(EXERCISE REQUIREMENTS): Scan the records beneath this line for the line holding "ATOM 62 C C" and the line holding "ATOM 82 O O", then transcribe exactly those two and all lines between.

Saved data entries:
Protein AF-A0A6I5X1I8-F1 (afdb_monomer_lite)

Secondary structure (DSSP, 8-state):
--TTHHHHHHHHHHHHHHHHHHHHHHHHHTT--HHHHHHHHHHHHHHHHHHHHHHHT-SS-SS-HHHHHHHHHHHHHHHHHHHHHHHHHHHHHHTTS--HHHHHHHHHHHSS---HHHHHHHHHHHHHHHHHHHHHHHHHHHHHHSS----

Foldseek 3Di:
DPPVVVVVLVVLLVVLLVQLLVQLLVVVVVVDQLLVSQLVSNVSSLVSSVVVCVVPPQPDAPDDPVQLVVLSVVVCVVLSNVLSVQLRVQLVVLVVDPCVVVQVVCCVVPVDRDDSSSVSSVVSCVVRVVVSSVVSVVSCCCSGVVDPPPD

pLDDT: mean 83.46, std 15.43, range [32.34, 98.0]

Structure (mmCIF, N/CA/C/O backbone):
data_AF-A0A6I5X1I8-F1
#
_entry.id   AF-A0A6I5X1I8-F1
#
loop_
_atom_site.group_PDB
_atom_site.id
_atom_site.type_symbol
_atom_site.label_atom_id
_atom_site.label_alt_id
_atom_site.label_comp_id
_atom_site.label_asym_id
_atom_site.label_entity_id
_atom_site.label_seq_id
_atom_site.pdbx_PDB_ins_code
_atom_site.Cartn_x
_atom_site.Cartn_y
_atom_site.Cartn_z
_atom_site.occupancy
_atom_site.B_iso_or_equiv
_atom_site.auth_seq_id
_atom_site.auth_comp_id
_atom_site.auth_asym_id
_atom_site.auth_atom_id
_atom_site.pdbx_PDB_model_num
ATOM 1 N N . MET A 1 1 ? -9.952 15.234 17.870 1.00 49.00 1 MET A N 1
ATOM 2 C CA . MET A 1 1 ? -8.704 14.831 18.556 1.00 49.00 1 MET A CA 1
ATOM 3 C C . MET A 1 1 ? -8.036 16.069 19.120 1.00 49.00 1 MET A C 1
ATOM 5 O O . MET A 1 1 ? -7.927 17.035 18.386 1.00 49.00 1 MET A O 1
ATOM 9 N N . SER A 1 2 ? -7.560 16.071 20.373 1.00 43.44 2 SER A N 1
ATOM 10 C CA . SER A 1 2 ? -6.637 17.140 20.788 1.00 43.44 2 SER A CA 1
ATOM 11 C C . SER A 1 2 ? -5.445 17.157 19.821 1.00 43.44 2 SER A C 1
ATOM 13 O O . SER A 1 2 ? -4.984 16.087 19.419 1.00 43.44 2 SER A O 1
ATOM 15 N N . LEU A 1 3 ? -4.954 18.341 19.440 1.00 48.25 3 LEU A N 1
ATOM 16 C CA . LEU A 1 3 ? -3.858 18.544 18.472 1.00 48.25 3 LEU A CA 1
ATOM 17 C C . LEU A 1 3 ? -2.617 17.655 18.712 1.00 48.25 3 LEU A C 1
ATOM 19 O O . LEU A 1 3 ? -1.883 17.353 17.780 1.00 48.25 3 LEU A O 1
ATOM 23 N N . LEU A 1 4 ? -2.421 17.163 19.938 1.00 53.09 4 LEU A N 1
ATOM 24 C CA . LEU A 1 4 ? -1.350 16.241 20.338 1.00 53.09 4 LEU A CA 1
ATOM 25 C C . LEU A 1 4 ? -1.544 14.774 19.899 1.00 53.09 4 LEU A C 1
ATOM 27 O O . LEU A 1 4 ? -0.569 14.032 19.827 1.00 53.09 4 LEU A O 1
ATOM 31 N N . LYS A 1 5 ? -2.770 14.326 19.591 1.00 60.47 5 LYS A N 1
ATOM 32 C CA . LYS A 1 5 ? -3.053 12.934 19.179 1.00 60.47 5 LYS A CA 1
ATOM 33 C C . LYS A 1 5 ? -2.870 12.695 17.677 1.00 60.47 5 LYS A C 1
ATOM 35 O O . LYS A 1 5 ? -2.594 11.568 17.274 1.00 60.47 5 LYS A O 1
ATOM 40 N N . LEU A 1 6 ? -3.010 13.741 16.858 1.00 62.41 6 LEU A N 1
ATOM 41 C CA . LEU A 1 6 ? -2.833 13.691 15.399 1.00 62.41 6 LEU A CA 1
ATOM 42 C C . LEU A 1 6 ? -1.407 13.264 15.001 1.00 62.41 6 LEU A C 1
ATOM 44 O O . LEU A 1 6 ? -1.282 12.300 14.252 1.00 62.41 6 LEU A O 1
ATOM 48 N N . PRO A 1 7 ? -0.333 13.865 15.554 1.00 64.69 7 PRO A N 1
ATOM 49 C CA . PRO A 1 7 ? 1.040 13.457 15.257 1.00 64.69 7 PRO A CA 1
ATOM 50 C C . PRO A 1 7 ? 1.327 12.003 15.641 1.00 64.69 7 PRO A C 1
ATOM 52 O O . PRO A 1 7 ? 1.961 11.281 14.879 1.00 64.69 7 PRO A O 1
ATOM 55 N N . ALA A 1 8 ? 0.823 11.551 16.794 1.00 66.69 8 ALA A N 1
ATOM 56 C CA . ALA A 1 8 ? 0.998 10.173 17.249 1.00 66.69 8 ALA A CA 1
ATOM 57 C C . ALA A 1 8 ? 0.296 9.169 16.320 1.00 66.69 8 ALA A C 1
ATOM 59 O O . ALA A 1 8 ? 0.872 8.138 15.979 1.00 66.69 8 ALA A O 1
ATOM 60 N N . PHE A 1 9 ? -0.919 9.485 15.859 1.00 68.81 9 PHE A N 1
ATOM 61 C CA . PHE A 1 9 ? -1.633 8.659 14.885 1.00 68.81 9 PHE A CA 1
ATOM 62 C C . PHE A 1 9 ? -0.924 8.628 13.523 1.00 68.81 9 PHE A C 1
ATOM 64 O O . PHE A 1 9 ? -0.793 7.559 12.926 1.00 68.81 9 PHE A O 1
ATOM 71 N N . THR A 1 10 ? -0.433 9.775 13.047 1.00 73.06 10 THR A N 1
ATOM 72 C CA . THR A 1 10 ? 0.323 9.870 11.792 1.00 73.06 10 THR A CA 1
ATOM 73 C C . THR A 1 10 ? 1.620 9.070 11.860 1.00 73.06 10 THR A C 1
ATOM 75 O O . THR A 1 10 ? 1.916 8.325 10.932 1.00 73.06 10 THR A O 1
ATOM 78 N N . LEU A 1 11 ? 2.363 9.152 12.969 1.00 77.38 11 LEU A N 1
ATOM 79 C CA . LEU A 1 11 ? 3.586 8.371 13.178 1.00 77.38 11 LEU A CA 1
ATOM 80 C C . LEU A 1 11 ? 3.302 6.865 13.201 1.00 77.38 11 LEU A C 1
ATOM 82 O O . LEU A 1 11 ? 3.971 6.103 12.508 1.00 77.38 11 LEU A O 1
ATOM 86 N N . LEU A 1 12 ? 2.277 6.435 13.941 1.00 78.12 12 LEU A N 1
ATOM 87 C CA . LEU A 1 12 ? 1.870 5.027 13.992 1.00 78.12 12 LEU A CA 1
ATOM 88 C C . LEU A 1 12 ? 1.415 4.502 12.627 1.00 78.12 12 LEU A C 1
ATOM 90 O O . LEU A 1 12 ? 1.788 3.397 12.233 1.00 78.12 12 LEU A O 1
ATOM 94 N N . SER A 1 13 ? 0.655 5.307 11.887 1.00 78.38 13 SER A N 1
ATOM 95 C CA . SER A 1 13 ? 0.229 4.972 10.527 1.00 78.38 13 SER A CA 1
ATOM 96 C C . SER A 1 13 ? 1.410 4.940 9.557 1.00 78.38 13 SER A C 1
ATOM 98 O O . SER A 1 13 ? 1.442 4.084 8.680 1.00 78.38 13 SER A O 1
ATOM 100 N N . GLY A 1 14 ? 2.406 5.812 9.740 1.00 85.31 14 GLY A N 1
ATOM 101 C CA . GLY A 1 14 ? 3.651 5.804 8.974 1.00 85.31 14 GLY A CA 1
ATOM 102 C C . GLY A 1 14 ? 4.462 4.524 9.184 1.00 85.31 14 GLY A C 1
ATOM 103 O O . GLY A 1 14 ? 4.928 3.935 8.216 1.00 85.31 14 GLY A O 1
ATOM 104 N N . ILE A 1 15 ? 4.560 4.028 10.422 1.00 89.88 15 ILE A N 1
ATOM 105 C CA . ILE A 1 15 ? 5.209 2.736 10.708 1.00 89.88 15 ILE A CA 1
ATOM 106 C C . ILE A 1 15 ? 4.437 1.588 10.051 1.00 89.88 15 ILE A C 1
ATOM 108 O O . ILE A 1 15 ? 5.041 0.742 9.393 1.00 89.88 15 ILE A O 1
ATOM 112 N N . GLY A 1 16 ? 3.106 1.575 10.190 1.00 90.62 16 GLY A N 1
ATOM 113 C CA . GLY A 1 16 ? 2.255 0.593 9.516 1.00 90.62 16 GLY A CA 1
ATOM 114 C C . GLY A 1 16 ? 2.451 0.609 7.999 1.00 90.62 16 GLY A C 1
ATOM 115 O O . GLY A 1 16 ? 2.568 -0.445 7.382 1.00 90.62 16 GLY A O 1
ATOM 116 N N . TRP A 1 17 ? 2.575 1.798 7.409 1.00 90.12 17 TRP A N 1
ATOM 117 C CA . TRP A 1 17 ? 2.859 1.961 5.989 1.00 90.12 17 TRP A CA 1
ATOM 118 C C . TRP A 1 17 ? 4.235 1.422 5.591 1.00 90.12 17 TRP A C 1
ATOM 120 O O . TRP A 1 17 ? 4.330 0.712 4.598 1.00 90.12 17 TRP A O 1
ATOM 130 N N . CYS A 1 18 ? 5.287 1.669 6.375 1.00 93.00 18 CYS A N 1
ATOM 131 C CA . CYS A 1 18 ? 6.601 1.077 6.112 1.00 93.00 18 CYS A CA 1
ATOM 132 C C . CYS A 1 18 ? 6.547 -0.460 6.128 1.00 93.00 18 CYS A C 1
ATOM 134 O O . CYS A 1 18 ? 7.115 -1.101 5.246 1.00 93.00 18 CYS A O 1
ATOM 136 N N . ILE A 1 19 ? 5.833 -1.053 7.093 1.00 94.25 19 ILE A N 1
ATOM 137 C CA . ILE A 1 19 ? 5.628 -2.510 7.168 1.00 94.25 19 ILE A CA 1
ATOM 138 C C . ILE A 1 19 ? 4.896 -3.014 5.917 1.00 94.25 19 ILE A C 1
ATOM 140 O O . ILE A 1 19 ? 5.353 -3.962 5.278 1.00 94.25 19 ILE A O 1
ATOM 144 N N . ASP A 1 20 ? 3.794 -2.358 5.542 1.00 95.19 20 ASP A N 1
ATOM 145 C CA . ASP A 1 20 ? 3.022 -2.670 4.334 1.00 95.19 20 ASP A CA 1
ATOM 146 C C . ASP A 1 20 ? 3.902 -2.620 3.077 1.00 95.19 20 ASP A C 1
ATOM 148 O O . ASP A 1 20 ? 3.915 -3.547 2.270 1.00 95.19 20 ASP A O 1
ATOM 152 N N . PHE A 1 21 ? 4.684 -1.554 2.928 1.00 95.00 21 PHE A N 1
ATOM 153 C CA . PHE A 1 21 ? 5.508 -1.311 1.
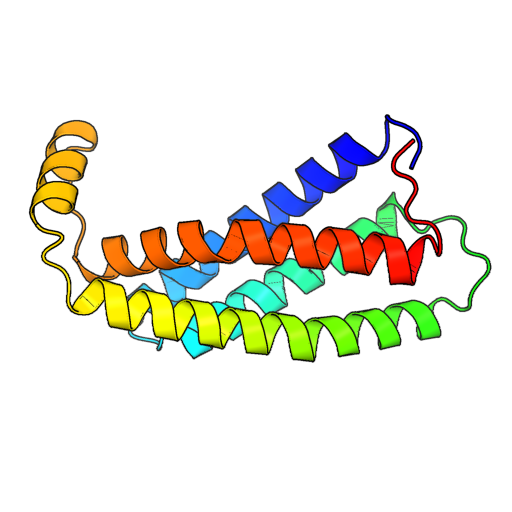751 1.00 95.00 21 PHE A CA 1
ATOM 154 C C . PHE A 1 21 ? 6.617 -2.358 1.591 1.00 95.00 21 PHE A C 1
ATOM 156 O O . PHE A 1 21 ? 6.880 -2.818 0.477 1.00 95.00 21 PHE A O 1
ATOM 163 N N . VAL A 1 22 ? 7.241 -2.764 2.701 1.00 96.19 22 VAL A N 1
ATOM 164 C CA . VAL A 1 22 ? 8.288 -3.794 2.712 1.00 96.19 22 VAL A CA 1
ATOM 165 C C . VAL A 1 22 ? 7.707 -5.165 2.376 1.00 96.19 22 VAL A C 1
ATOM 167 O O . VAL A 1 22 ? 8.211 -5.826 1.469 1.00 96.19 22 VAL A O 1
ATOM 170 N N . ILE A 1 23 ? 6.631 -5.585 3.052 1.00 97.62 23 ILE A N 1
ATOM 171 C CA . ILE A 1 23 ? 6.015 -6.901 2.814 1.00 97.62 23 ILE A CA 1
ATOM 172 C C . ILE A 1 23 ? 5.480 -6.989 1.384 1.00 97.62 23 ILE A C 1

(ANSWER BOX):
ATOM 62 C C . PHE A 1 9 ? -0.924 8.628 13.523 1.00 68.81 9 PHE A C 1
ATOM 64 O O . PHE A 1 9 ? -0.793 7.559 12.926 1.00 68.81 9 PHE A O 1
ATOM 71 N N . THR A 1 10 ? -0.433 9.775 13.047 1.00 73.06 10 THR A N 1
ATOM 72 C CA . THR A 1 10 ? 0.323 9.870 11.792 1.00 73.06 10 THR A CA 1
ATOM 73 C C . THR A 1 10 ? 1.620 9.070 11.860 1.00 73.06 10 THR A C 1
ATOM 75 O O . THR A 1 10 ? 1.916 8.325 10.932 1.00 73.06 10 THR A O 1
ATOM 78 N N . LEU A 1 11 ? 2.363 9.152 12.969 1.00 77.38 11 LEU A N 1
ATOM 79 C CA . LEU A 1 11 ? 3.586 8.371 13.178 1.00 77.38 11 LEU A CA 1
ATOM 80 C C . LEU A 1 11 ? 3.302 6.865 13.201 1.00 77.38 11 LEU A C 1
ATOM 82 O O . LEU A 1 11 ? 3.971 6.103 12.508 1.00 77.38 11 LEU A O 1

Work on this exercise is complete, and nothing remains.